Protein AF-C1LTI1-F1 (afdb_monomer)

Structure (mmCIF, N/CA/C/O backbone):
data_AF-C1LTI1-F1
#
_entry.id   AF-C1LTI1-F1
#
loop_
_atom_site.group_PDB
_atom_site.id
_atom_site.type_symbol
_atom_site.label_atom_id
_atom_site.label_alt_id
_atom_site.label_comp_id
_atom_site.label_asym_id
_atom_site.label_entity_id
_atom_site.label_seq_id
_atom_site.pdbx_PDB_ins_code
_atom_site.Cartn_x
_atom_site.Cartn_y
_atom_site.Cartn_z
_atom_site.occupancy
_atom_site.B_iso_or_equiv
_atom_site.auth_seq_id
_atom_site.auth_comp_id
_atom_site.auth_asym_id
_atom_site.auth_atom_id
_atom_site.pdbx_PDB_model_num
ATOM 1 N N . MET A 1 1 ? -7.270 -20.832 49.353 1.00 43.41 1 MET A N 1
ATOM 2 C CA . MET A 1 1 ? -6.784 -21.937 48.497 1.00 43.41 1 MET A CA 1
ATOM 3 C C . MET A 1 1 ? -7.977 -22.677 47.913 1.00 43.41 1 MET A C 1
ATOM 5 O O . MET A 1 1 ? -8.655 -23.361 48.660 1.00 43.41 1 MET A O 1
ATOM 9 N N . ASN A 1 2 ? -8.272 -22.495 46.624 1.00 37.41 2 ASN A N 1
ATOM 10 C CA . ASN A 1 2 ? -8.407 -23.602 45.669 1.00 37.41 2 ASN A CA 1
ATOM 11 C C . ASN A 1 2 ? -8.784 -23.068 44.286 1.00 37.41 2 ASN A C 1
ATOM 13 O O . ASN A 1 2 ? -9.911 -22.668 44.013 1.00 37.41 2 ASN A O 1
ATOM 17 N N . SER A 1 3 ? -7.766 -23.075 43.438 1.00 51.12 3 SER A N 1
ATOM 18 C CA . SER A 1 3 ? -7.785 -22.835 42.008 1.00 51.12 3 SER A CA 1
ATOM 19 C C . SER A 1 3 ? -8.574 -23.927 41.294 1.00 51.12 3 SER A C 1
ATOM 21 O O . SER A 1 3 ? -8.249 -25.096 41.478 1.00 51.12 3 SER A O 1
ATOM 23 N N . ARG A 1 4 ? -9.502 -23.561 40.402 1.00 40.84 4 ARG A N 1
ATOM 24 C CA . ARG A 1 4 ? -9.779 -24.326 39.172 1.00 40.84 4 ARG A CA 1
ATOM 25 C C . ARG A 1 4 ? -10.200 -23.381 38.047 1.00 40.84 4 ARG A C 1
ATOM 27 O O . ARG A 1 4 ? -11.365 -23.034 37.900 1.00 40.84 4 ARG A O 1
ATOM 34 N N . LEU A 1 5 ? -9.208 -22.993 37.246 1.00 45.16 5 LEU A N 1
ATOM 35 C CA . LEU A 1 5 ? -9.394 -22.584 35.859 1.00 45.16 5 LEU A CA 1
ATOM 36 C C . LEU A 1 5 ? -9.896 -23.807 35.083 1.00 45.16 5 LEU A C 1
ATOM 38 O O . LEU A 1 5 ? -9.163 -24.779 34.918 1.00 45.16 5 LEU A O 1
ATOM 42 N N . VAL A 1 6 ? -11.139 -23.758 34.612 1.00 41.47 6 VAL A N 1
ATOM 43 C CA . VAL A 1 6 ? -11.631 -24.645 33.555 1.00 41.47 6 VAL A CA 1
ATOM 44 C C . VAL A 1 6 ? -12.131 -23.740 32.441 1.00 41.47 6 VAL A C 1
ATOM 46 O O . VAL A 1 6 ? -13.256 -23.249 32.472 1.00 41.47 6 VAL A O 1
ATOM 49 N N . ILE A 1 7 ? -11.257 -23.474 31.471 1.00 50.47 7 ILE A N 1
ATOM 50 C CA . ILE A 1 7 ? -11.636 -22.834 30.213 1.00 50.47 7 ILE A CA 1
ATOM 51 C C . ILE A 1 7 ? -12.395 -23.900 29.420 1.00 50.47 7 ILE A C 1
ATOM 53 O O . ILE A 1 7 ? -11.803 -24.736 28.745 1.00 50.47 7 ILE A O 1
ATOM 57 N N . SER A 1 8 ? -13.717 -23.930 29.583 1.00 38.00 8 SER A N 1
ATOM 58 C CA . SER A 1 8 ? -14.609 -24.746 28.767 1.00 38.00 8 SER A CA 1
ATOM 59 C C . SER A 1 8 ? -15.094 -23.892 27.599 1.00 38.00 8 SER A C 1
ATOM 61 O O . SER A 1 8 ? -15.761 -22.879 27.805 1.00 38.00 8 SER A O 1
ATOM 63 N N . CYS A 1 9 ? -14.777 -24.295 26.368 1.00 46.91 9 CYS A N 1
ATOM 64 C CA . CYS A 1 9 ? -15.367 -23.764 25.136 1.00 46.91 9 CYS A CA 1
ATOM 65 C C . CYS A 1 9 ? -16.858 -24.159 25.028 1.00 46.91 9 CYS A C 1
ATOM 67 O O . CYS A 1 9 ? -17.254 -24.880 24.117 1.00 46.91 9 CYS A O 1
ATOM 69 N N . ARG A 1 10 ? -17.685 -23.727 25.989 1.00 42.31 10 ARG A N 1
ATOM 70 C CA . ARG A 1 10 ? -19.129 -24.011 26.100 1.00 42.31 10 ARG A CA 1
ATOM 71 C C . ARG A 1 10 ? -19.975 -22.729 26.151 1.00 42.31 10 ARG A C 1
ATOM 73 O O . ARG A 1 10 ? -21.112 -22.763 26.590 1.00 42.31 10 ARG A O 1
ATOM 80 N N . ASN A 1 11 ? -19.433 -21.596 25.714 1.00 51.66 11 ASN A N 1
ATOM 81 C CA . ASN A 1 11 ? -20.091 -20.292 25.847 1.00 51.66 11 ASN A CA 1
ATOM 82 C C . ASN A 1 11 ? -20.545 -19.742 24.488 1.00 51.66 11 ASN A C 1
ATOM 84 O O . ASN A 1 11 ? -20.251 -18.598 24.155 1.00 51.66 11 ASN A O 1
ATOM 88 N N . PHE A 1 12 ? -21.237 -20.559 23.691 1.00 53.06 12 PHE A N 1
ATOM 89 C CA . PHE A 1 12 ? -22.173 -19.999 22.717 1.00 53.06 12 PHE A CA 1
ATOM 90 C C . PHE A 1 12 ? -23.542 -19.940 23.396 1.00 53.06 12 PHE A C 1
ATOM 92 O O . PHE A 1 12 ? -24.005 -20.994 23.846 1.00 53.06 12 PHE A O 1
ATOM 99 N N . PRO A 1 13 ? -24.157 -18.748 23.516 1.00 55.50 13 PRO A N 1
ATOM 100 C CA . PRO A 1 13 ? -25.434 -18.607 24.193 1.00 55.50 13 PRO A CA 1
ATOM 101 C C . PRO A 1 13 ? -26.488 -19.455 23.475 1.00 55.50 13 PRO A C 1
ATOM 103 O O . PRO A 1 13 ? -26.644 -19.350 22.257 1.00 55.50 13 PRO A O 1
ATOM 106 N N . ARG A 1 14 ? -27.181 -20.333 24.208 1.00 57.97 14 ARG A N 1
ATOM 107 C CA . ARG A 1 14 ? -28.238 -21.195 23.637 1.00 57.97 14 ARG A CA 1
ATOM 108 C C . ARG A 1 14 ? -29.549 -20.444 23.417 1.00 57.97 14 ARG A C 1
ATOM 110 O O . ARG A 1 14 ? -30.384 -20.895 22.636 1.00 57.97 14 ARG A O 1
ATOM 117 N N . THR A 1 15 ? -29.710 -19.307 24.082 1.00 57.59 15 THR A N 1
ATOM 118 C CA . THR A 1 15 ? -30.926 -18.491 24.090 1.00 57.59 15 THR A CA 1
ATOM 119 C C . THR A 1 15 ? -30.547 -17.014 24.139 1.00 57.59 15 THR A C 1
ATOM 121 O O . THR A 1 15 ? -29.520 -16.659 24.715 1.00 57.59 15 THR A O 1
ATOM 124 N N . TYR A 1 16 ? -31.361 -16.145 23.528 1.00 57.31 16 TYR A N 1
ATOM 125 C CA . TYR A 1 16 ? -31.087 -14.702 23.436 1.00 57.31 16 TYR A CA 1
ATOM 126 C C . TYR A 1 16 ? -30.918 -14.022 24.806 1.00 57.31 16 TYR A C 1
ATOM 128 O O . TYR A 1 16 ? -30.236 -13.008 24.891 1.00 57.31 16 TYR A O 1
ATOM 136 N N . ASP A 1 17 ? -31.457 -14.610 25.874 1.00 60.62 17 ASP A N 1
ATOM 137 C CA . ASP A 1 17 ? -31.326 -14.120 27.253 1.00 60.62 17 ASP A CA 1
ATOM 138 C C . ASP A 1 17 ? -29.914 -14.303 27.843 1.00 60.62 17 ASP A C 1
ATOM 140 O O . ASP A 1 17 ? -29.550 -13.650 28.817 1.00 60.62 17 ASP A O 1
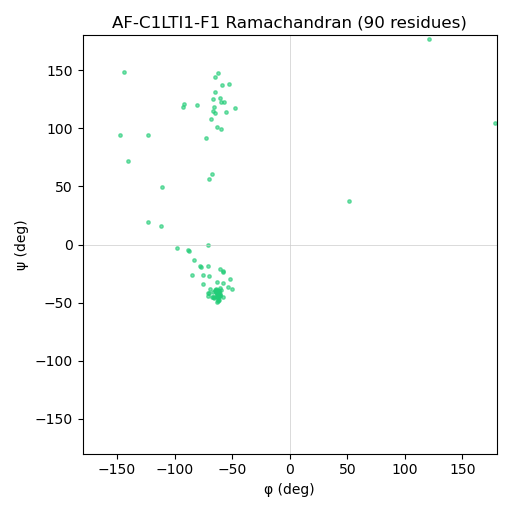
ATOM 144 N N . GLU A 1 18 ? -29.096 -15.177 27.249 1.00 60.34 18 GLU A N 1
ATOM 145 C CA . GLU A 1 18 ? -27.691 -15.386 27.626 1.00 60.34 18 GLU A CA 1
ATOM 146 C C . GLU A 1 18 ? -26.745 -14.424 26.888 1.00 60.34 18 GLU A C 1
ATOM 148 O O . GLU A 1 18 ? -25.540 -14.392 27.160 1.00 60.34 18 GLU A O 1
ATOM 153 N N . LEU A 1 19 ? -27.269 -13.632 25.943 1.00 64.25 19 LEU A N 1
ATOM 154 C CA . LEU A 1 19 ? -26.502 -12.549 25.348 1.00 64.25 19 LEU A CA 1
ATOM 155 C C . LEU A 1 19 ? -26.241 -11.519 26.439 1.00 64.25 19 LEU A C 1
ATOM 157 O O . LEU A 1 19 ? -27.164 -10.911 26.979 1.00 64.25 19 LEU A O 1
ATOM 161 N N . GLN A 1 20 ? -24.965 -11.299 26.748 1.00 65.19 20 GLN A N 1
····················
Problem: Give back, word for word, only the lines above from the line holding "ATOM 65 C C" to the line holding "ATOM 88 N N", both included.

Result of this task:
ATOM 65 C C . CYS A 1 9 ? -16.858 -24.159 25.028 1.00 46.91 9 CYS A C 1
ATOM 67 O O . CYS A 1 9 ? -17.254 -24.880 24.117 1.00 46.91 9 CYS A O 1
ATOM 69 N N . ARG A 1 10 ? -17.685 -23.727 25.989 1.00 42.31 10 ARG A N 1
ATOM 70 C CA . ARG A 1 10 ? -19.129 -24.011 26.100 1.00 42.31 10 ARG A CA 1
ATOM 71 C C . ARG A 1 10 ? -19.975 -22.729 26.151 1.00 42.31 10 ARG A C 1
ATOM 73 O O . ARG A 1 10 ? -21.112 -22.763 26.590 1.00 42.31 10 ARG A O 1
ATOM 80 N N . ASN A 1 11 ? -19.433 -21.596 25.714 1.00 51.66 11 ASN A N 1
ATOM 81 C CA . ASN A 1 11 ? -20.091 -20.292 25.847 1.00 51.66 11 ASN A CA 1
ATOM 82 C C . ASN A 1 11 ? -20.545 -19.742 24.488 1.00 51.66 11 ASN A C 1
ATOM 84 O O . ASN A 1 11 ? -20.251 -18.598 24.155 1.00 51.66 11 ASN A O 1
ATOM 88 N N . PHE A 1 12 ? -21.237 -20.559 23.691 1.00 53.06 12 PHE A N 1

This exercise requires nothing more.